• Task description:
Only one span of the listing below is wanted: the lines from the one with "ATOM 13 O O . ASN" through the one with "ATOM 36 C C", reproduced exactly, both ends kept.

[Start of Attachment]

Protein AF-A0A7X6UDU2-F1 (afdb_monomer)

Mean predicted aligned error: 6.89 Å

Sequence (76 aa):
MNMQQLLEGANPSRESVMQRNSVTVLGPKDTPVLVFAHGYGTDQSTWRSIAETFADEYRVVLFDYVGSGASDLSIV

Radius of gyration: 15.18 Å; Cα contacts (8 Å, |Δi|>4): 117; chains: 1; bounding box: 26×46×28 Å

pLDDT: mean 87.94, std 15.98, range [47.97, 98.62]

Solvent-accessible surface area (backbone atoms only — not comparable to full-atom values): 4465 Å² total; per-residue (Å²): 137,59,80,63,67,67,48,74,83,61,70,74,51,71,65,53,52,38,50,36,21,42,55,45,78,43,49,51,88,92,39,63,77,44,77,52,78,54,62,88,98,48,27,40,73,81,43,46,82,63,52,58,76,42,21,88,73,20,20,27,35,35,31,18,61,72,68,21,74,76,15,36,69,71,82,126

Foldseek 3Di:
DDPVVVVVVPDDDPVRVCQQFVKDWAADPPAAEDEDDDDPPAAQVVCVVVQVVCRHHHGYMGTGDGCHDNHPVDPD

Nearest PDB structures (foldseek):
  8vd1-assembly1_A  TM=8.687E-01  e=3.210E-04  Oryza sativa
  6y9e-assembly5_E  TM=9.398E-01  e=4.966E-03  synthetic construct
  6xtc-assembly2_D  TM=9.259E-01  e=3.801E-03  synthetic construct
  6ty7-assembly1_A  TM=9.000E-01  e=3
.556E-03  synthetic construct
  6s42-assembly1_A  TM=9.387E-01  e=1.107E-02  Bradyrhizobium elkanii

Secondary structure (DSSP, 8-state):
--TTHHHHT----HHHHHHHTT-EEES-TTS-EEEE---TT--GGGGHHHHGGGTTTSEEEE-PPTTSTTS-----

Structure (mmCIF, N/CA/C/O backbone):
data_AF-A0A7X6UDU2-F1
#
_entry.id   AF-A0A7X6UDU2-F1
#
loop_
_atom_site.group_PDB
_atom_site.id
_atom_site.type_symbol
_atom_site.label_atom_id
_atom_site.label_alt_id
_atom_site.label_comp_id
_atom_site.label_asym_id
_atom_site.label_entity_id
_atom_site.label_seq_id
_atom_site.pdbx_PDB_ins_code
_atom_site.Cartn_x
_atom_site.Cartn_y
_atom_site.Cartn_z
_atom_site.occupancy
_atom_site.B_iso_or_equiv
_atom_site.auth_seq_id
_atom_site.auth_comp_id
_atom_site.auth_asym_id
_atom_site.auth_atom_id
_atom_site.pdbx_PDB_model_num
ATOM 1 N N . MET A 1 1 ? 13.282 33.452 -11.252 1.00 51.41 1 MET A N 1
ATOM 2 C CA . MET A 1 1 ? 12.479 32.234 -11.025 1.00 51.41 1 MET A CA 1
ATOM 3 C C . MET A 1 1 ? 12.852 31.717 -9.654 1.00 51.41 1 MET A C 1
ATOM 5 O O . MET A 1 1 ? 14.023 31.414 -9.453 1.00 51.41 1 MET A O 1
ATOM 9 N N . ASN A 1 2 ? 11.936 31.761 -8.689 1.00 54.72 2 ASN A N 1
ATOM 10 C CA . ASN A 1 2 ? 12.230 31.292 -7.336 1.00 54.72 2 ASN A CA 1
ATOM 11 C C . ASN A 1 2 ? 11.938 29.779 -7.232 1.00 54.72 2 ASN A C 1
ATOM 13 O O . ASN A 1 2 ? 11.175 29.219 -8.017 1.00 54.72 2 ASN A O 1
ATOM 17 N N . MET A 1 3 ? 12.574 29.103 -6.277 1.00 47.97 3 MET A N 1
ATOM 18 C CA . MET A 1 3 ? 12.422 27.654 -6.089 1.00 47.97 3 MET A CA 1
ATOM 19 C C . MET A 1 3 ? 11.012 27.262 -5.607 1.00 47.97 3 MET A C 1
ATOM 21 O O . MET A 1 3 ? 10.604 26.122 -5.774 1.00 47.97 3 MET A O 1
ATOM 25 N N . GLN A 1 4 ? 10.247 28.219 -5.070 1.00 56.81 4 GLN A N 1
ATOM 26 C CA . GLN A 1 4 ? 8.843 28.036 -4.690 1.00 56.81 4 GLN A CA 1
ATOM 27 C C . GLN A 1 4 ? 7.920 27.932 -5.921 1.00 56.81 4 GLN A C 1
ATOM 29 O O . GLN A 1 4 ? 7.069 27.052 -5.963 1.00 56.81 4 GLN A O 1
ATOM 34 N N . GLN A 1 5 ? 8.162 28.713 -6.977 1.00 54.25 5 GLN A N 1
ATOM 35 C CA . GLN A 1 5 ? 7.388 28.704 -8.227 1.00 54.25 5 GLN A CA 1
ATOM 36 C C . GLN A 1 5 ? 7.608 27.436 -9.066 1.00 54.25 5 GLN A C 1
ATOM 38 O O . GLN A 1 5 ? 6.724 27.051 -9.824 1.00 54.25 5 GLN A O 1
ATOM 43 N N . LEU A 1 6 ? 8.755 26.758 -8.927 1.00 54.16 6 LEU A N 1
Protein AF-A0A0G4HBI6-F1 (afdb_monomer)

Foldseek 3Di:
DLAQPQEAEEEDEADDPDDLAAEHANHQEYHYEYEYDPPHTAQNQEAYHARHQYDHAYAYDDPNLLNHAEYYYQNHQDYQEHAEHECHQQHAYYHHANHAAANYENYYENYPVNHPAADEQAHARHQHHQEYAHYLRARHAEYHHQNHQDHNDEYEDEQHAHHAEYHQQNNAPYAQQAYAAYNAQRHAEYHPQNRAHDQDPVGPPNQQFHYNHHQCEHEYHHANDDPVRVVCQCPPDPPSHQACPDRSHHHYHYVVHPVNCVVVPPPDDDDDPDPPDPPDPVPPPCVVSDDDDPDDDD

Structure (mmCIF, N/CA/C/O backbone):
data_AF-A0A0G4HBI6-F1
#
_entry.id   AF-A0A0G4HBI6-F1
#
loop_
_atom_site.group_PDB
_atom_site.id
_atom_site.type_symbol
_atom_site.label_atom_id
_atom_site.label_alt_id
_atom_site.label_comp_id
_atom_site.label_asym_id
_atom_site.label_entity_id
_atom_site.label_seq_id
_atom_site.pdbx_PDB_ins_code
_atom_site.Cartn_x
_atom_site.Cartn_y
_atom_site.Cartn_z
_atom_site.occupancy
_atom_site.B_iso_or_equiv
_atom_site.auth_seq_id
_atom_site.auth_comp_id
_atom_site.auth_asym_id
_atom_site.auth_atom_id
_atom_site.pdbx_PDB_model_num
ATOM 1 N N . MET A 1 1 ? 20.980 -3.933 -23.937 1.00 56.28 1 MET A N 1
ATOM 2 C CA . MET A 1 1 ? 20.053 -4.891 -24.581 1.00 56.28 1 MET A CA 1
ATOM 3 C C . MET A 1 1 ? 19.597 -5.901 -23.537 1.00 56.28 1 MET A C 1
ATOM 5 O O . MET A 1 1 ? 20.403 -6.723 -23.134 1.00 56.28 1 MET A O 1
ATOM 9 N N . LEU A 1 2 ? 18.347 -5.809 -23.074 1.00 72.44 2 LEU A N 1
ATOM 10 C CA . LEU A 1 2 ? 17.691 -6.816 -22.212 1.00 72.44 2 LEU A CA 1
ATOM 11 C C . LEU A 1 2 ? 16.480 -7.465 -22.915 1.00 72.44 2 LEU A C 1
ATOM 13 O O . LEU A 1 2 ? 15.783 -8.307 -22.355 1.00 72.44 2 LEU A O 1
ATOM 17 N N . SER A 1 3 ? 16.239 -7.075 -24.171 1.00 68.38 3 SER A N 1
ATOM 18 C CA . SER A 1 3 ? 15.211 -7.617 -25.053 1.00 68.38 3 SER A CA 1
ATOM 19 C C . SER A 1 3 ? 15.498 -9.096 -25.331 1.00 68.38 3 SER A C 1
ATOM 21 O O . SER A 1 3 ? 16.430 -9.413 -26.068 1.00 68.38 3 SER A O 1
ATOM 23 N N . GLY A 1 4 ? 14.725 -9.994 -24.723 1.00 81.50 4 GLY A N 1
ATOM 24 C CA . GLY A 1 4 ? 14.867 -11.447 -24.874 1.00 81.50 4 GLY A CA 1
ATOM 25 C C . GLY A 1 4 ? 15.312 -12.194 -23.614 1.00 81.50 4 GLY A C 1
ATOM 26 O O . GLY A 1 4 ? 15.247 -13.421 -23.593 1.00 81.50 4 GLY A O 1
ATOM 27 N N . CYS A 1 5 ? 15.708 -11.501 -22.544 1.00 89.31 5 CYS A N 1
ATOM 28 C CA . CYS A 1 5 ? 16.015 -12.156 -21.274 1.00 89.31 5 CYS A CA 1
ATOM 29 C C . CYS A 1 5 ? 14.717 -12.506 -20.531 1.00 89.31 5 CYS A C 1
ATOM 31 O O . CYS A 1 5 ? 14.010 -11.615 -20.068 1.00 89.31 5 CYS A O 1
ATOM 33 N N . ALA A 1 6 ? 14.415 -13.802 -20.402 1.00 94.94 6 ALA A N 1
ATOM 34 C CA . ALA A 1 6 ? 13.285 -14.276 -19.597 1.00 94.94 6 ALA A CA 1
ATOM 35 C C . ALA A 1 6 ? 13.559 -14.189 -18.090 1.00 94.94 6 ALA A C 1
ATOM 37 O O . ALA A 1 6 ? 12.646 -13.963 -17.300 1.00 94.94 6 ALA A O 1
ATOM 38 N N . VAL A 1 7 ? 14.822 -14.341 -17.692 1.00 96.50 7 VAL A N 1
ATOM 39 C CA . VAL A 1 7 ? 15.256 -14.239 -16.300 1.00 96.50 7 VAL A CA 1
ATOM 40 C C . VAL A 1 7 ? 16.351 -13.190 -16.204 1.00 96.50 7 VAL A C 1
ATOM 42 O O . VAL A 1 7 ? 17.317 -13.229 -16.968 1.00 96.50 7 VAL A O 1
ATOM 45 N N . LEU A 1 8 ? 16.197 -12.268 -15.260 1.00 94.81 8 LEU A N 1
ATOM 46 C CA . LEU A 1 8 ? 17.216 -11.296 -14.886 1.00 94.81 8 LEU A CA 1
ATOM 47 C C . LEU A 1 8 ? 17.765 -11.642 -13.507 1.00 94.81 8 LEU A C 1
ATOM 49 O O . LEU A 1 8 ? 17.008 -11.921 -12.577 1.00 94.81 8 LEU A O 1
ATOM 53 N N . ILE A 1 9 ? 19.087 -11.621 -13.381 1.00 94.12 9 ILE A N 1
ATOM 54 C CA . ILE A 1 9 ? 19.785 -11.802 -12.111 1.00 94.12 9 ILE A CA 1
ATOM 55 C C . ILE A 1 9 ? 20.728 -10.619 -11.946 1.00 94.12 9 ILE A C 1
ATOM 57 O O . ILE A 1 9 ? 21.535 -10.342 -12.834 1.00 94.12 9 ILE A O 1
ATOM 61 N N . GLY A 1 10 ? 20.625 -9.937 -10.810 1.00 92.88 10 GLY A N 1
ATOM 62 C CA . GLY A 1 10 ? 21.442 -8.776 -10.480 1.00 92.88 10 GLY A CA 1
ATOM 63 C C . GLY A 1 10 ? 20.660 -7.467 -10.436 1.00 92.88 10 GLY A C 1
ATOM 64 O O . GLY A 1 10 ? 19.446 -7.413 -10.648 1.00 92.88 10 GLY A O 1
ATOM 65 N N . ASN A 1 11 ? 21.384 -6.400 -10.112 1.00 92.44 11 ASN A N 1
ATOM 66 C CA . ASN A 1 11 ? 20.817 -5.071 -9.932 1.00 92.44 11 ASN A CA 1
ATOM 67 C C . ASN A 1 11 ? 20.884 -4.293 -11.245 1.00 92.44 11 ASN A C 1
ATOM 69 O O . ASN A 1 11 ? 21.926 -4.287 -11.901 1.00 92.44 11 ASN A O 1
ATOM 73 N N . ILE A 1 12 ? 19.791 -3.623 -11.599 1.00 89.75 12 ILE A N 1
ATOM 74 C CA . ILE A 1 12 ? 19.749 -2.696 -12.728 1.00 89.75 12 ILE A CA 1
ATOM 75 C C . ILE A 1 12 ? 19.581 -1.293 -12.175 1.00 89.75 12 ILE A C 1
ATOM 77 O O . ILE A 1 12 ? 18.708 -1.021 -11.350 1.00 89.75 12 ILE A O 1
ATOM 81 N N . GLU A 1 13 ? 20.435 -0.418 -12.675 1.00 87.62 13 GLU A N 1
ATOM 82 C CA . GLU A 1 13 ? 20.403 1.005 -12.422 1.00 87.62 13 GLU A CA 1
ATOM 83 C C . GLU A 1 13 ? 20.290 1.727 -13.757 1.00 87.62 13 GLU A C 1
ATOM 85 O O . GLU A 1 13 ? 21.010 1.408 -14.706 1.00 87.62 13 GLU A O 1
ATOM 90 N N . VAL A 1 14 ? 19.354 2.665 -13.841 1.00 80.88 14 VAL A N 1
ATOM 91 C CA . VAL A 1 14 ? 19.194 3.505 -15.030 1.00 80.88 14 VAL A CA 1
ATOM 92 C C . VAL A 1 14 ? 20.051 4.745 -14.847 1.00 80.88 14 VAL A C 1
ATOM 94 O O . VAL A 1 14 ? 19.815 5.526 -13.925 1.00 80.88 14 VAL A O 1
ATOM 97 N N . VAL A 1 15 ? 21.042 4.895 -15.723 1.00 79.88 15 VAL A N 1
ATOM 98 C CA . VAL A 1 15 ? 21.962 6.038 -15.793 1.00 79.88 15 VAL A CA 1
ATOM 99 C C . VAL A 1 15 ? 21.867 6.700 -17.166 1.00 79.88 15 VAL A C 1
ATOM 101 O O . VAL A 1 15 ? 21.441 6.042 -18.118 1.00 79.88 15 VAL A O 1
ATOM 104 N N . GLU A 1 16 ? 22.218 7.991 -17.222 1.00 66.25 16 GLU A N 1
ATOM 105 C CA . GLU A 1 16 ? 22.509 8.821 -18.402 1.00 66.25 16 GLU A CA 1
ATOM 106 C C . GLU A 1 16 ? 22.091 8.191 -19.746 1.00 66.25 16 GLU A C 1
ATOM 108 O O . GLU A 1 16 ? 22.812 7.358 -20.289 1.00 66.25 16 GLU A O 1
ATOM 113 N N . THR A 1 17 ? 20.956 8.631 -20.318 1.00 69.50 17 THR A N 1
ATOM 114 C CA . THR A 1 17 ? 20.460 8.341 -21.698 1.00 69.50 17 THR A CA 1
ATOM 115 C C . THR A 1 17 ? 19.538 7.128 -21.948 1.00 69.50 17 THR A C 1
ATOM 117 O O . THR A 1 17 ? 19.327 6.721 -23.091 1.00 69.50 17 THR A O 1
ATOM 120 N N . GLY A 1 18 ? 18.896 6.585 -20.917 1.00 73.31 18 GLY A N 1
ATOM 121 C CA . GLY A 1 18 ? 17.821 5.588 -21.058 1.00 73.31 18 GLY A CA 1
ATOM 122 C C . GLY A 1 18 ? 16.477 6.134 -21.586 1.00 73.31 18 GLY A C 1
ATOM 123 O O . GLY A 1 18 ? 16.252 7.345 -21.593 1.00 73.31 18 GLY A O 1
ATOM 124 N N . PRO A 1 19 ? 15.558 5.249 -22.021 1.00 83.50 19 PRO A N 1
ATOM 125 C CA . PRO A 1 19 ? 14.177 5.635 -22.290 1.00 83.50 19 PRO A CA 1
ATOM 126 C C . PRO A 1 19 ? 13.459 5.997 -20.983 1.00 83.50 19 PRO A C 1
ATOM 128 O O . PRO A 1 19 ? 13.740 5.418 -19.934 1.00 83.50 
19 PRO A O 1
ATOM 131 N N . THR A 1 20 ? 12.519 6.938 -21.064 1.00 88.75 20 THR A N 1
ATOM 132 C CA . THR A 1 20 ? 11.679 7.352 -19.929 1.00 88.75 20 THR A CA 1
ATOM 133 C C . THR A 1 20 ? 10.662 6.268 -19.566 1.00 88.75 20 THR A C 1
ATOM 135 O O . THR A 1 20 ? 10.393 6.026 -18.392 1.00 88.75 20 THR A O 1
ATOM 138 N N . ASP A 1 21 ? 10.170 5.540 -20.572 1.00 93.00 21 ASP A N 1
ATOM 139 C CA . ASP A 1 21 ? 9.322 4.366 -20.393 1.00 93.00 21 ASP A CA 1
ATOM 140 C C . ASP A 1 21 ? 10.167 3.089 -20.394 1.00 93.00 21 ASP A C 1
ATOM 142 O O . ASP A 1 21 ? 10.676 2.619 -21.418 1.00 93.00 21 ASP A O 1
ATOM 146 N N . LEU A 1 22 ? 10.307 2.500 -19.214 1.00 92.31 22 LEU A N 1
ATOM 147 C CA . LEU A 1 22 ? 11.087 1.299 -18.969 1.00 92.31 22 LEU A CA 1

[End of Attachment]

• Exercise answer:
ATOM 13 O O . ASN A 1 2 ? 11.175 29.219 -8.017 1.00 54.72 2 ASN A O 1
ATOM 17 N N . MET A 1 3 ? 12.574 29.103 -6.277 1.00 47.97 3 MET A N 1
ATOM 18 C CA . MET A 1 3 ? 12.422 27.654 -6.089 1.00 47.97 3 MET A CA 1
ATOM 19 C C . MET A 1 3 ? 11.012 27.262 -5.607 1.00 47.97 3 MET A C 1
ATOM 21 O O . MET A 1 3 ? 10.604 26.122 -5.774 1.00 47.97 3 MET A O 1
ATOM 25 N N . GLN A 1 4 ? 10.247 28.219 -5.070 1.00 56.81 4 GLN A N 1
ATOM 26 C CA . GLN A 1 4 ? 8.843 28.036 -4.690 1.00 56.81 4 GLN A CA 1
ATOM 27 C C . GLN A 1 4 ? 7.920 27.932 -5.921 1.00 56.81 4 GLN A C 1
ATOM 29 O O . GLN A 1 4 ? 7.069 27.052 -5.963 1.00 56.81 4 GLN A O 1
ATOM 34 N N . GLN A 1 5 ? 8.162 28.713 -6.977 1.00 54.25 5 GLN A N 1
ATOM 35 C CA . GLN A 1 5 ? 7.388 28.704 -8.227 1.00 54.25 5 GLN A CA 1
ATOM 36 C C . GLN A 1 5 ? 7.608 27.436 -9.066 1.00 54.25 5 GLN A C 1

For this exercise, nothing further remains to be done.